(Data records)
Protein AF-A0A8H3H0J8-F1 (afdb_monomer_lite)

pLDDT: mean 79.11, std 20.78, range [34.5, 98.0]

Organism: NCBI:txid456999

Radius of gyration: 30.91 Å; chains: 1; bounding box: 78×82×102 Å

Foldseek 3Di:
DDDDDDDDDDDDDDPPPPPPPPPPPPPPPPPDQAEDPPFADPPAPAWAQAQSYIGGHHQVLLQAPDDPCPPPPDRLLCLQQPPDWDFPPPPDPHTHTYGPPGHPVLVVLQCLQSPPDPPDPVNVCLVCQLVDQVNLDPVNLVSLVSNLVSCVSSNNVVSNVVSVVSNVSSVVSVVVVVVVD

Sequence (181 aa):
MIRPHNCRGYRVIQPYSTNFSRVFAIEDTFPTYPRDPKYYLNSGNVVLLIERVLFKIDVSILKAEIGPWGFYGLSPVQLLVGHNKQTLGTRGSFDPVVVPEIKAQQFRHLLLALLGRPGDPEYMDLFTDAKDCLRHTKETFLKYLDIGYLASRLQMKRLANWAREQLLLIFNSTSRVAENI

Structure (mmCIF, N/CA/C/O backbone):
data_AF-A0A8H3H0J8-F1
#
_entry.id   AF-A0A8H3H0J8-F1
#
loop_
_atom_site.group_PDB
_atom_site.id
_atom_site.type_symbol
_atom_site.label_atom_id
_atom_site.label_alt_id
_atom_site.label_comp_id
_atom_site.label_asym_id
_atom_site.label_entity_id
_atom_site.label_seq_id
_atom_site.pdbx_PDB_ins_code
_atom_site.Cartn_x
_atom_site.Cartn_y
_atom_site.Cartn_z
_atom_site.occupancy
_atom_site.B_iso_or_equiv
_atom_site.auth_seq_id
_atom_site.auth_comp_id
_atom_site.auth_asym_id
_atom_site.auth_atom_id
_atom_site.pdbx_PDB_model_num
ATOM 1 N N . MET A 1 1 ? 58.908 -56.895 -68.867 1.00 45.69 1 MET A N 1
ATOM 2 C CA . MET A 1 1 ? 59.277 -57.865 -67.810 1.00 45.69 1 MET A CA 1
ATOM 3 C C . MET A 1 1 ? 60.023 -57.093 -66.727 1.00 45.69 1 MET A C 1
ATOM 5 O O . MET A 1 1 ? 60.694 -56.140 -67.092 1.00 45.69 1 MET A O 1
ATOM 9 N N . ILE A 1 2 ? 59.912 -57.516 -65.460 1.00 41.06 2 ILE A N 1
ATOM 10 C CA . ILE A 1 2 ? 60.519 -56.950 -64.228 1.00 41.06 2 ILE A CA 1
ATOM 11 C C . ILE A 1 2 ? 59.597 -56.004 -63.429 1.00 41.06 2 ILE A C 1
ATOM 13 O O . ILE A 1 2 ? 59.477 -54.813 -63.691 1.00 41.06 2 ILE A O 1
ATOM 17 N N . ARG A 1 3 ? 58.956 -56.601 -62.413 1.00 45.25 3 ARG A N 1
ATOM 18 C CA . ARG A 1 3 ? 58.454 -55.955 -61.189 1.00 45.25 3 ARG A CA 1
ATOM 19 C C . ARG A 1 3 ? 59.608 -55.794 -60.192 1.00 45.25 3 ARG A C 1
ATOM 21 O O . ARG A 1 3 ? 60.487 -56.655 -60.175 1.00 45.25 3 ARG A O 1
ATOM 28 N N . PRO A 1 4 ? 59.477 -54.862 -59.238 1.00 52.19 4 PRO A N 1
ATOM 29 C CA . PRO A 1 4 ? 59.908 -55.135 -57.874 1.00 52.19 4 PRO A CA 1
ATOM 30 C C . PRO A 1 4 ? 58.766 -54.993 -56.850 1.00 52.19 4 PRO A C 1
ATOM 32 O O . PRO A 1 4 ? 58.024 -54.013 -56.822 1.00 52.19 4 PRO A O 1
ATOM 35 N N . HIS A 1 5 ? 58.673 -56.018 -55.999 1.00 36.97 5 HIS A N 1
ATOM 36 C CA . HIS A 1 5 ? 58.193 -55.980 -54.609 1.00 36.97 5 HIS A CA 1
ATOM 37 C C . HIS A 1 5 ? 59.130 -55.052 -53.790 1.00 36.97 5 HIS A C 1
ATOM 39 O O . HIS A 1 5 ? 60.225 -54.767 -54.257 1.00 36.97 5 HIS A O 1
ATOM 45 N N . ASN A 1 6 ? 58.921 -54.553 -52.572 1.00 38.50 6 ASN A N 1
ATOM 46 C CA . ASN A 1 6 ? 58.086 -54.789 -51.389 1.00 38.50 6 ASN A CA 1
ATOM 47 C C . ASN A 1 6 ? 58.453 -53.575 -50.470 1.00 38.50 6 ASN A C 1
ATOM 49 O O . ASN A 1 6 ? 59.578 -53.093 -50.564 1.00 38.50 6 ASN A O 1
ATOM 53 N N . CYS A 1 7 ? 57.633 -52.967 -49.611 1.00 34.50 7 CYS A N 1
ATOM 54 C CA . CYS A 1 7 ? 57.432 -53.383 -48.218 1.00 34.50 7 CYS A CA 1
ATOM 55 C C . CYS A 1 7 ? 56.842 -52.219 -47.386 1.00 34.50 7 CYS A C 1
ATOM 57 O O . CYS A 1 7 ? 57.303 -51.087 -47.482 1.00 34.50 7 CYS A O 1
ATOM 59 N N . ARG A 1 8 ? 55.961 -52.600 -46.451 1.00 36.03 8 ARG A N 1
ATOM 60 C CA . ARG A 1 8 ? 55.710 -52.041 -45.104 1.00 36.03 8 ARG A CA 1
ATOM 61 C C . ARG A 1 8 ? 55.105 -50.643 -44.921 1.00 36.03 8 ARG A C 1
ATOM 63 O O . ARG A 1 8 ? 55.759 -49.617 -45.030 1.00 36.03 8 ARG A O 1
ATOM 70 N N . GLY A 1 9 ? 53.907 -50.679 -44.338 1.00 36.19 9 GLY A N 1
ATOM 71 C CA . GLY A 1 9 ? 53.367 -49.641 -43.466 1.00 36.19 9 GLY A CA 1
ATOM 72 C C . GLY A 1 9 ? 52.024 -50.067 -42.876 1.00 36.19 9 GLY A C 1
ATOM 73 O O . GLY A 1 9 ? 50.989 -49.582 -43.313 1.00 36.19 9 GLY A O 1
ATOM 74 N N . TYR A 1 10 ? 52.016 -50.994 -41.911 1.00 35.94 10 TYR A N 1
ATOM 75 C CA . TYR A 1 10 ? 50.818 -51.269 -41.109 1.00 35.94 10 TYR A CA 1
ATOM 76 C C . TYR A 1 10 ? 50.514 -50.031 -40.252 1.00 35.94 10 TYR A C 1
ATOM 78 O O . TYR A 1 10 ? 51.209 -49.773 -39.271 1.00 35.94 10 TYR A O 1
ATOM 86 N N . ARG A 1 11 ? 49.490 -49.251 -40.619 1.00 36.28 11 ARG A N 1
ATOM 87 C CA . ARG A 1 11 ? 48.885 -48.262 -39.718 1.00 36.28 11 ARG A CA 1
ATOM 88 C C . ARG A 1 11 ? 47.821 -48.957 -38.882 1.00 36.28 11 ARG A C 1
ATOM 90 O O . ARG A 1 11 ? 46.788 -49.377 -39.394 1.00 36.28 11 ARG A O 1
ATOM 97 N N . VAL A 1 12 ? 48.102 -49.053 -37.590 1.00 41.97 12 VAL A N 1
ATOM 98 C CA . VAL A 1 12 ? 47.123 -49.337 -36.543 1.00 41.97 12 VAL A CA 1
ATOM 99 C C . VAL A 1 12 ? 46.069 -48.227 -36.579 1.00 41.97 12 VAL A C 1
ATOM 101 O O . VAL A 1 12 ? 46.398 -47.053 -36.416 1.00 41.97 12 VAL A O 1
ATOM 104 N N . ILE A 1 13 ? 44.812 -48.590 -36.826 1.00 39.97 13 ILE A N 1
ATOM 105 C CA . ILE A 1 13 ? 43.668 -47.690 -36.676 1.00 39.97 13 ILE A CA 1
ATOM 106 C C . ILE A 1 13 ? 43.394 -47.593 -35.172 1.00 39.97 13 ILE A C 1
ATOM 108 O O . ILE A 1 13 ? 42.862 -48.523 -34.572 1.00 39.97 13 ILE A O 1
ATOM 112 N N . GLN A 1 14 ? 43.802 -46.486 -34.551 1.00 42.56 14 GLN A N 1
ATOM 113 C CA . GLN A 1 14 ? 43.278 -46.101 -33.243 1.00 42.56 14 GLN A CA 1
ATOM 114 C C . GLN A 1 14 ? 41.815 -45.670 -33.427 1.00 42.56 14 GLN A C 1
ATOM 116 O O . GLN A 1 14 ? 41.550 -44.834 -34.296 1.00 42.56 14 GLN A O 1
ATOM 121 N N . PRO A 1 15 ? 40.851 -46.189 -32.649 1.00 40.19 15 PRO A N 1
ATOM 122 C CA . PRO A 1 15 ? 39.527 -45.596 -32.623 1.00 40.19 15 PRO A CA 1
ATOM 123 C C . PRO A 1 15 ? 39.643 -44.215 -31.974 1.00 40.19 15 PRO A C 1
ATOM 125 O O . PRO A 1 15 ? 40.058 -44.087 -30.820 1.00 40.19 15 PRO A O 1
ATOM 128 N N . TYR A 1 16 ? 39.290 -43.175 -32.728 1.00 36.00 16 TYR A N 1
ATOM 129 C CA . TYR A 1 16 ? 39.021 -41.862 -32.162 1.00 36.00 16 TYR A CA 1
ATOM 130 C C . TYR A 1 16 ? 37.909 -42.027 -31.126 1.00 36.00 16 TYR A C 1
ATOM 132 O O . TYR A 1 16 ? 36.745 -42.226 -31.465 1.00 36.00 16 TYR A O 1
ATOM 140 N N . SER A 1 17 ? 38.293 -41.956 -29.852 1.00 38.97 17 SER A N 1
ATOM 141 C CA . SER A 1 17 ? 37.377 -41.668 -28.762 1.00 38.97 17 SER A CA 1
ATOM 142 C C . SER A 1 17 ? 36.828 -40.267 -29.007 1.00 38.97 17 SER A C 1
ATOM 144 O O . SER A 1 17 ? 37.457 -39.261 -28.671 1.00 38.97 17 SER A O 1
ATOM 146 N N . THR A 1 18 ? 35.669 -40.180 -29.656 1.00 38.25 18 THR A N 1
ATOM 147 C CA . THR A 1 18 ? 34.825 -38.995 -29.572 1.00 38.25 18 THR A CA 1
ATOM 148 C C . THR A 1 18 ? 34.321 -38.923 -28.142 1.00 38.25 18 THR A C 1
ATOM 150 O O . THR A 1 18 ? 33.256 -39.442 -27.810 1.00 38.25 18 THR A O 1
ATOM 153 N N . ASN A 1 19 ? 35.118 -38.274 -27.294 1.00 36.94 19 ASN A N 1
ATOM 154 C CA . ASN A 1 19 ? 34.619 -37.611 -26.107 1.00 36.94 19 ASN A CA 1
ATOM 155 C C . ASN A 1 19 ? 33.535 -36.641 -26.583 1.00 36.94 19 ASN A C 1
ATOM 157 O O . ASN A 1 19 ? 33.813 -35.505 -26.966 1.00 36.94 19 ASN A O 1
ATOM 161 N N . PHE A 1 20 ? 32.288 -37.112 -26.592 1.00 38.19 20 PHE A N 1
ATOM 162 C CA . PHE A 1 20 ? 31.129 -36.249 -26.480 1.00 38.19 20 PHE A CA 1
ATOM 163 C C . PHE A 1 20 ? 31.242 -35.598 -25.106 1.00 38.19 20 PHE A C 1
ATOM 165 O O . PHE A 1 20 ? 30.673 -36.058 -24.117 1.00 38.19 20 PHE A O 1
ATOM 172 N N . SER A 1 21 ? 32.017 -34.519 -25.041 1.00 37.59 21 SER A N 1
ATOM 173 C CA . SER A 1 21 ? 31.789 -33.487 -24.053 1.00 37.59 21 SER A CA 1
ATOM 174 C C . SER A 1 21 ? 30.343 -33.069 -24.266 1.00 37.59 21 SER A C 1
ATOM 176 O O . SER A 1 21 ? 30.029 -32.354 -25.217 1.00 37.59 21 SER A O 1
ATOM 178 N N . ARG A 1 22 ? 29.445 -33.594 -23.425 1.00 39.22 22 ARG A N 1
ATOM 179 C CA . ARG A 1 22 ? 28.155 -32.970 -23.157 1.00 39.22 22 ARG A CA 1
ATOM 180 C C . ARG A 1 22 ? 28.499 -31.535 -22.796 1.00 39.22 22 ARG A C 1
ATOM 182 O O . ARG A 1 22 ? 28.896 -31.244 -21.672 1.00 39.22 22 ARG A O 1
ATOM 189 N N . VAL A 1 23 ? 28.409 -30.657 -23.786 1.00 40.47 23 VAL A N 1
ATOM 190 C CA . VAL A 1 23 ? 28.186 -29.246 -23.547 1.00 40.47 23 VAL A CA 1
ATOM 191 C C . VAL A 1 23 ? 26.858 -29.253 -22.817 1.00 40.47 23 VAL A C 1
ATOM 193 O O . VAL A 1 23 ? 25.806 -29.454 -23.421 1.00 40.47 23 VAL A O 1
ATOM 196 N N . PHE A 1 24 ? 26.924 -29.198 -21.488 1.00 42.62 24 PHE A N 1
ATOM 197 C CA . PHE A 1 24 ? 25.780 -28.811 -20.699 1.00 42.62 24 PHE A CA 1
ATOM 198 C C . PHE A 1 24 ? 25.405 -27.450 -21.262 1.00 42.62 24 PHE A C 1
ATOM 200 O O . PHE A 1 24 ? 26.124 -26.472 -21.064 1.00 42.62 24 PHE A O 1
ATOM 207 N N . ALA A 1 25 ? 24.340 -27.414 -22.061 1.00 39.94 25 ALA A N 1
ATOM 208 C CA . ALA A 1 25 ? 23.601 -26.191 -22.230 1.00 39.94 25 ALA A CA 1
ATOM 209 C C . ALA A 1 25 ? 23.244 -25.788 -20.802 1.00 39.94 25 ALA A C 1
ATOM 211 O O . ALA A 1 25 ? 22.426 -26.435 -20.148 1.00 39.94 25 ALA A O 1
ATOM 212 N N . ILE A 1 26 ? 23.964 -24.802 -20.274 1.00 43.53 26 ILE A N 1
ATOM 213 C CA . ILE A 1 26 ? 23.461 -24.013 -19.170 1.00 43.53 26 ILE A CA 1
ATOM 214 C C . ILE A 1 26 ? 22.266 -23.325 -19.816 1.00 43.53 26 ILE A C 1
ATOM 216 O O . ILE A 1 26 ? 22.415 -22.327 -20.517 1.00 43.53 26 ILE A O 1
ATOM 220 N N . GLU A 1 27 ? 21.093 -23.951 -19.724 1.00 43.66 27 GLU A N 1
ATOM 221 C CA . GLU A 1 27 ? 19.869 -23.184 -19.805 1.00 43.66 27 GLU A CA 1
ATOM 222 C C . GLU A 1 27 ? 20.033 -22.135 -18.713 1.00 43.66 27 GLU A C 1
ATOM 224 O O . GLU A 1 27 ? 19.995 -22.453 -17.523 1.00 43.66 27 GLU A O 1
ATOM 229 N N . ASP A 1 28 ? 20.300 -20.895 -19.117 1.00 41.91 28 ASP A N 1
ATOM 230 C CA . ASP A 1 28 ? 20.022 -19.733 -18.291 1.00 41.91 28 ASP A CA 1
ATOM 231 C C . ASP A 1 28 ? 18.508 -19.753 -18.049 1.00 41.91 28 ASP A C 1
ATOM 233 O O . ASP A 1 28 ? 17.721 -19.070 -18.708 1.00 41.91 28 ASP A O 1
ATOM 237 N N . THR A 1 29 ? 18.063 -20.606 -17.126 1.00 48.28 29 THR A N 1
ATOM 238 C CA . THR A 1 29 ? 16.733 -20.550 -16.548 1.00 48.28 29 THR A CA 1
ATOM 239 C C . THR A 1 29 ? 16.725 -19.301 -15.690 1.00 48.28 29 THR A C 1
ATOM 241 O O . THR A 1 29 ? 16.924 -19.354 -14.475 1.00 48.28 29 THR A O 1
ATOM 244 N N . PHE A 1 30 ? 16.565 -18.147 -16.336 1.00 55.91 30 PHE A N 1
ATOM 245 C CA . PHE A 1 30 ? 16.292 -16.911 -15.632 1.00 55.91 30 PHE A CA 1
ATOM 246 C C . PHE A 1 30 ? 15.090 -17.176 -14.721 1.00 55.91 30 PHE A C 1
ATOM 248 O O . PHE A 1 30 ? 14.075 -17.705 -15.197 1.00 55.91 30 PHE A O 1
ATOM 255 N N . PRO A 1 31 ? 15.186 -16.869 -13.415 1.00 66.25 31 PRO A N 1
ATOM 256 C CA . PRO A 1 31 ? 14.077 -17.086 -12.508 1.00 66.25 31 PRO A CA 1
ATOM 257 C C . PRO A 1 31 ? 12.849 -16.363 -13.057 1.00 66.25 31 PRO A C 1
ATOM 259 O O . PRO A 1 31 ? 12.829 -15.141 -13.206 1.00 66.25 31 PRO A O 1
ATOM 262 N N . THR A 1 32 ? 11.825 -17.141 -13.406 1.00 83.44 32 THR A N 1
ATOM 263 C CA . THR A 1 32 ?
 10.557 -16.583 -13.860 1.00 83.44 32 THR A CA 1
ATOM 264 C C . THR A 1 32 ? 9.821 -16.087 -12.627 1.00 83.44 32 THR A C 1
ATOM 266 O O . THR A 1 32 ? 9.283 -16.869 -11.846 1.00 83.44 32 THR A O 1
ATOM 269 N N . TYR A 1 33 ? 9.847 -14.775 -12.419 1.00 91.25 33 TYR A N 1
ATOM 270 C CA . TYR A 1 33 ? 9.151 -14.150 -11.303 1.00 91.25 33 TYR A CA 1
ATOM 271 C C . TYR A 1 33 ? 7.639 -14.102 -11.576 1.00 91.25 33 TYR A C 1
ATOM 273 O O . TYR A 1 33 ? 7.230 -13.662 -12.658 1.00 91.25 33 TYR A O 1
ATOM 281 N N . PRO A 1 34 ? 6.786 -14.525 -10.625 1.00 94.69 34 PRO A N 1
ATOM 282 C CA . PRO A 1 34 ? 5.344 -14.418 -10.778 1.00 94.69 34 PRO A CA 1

## [Required work]
Quote every line from the beginning of the entries up to and including the line that contains "ATOM 3 C C .".

## [Response]
Protein AF-A0A8H3H0J8-F1 (afdb_monomer_lite)

pLDDT: mean 79.11, std 20.78, range [34.5, 98.0]

Organism: NCBI:txid456999

Radius of gyration: 30.91 Å; chains: 1; bounding box: 78×82×102 Å

Foldseek 3Di:
DDDDDDDDDDDDDDPPPPPPPPPPPPPPPPPDQAEDPPFADPPAPAWAQAQSYIGGHHQVLLQAPDDPCPPPPDRLLCLQQPPDWDFPPPPDPHTHTYGPPGHPVLVVLQCLQSPPDPPDPVNVCLVCQLVDQVNLDPVNLVSLVSNLVSCVSSNNVVSNVVSVVSNVSSVVSVVVVVVVD

Sequence (181 aa):
MIRPHNCRGYRVIQPYSTNFSRVFAIEDTFPTYPRDPKYYLNSGNVVLLIERVLFKIDVSILKAEIGPWGFYGLSPVQLLVGHNKQTLGTRGSFDPVVVPEIKAQQFRHLLLALLGRPGDPEYMDLFTDAKDCLRHTKETFLKYLDIGYLASRLQMKRLANWAREQLLLIFNSTSRVAENI

Structure (mmCIF, N/CA/C/O backbone):
data_AF-A0A8H3H0J8-F1
#
_entry.id   AF-A0A8H3H0J8-F1
#
loop_
_atom_site.group_PDB
_atom_site.id
_atom_site.type_symbol
_atom_site.label_atom_id
_atom_site.label_alt_id
_atom_site.label_comp_id
_atom_site.label_asym_id
_atom_site.label_entity_id
_atom_site.label_seq_id
_atom_site.pdbx_PDB_ins_code
_atom_site.Cartn_x
_atom_site.Cartn_y
_atom_site.Cartn_z
_atom_site.occupancy
_atom_site.B_iso_or_equiv
_atom_site.auth_seq_id
_atom_site.auth_comp_id
_atom_site.auth_asym_id
_atom_site.auth_atom_id
_atom_site.pdbx_PDB_model_num
ATOM 1 N N . MET A 1 1 ? 58.908 -56.895 -68.867 1.00 45.69 1 MET A N 1
ATOM 2 C CA . MET A 1 1 ? 59.277 -57.865 -67.810 1.00 45.69 1 MET A CA 1
ATOM 3 C C . MET A 1 1 ? 60.023 -57.093 -66.727 1.00 45.69 1 MET A C 1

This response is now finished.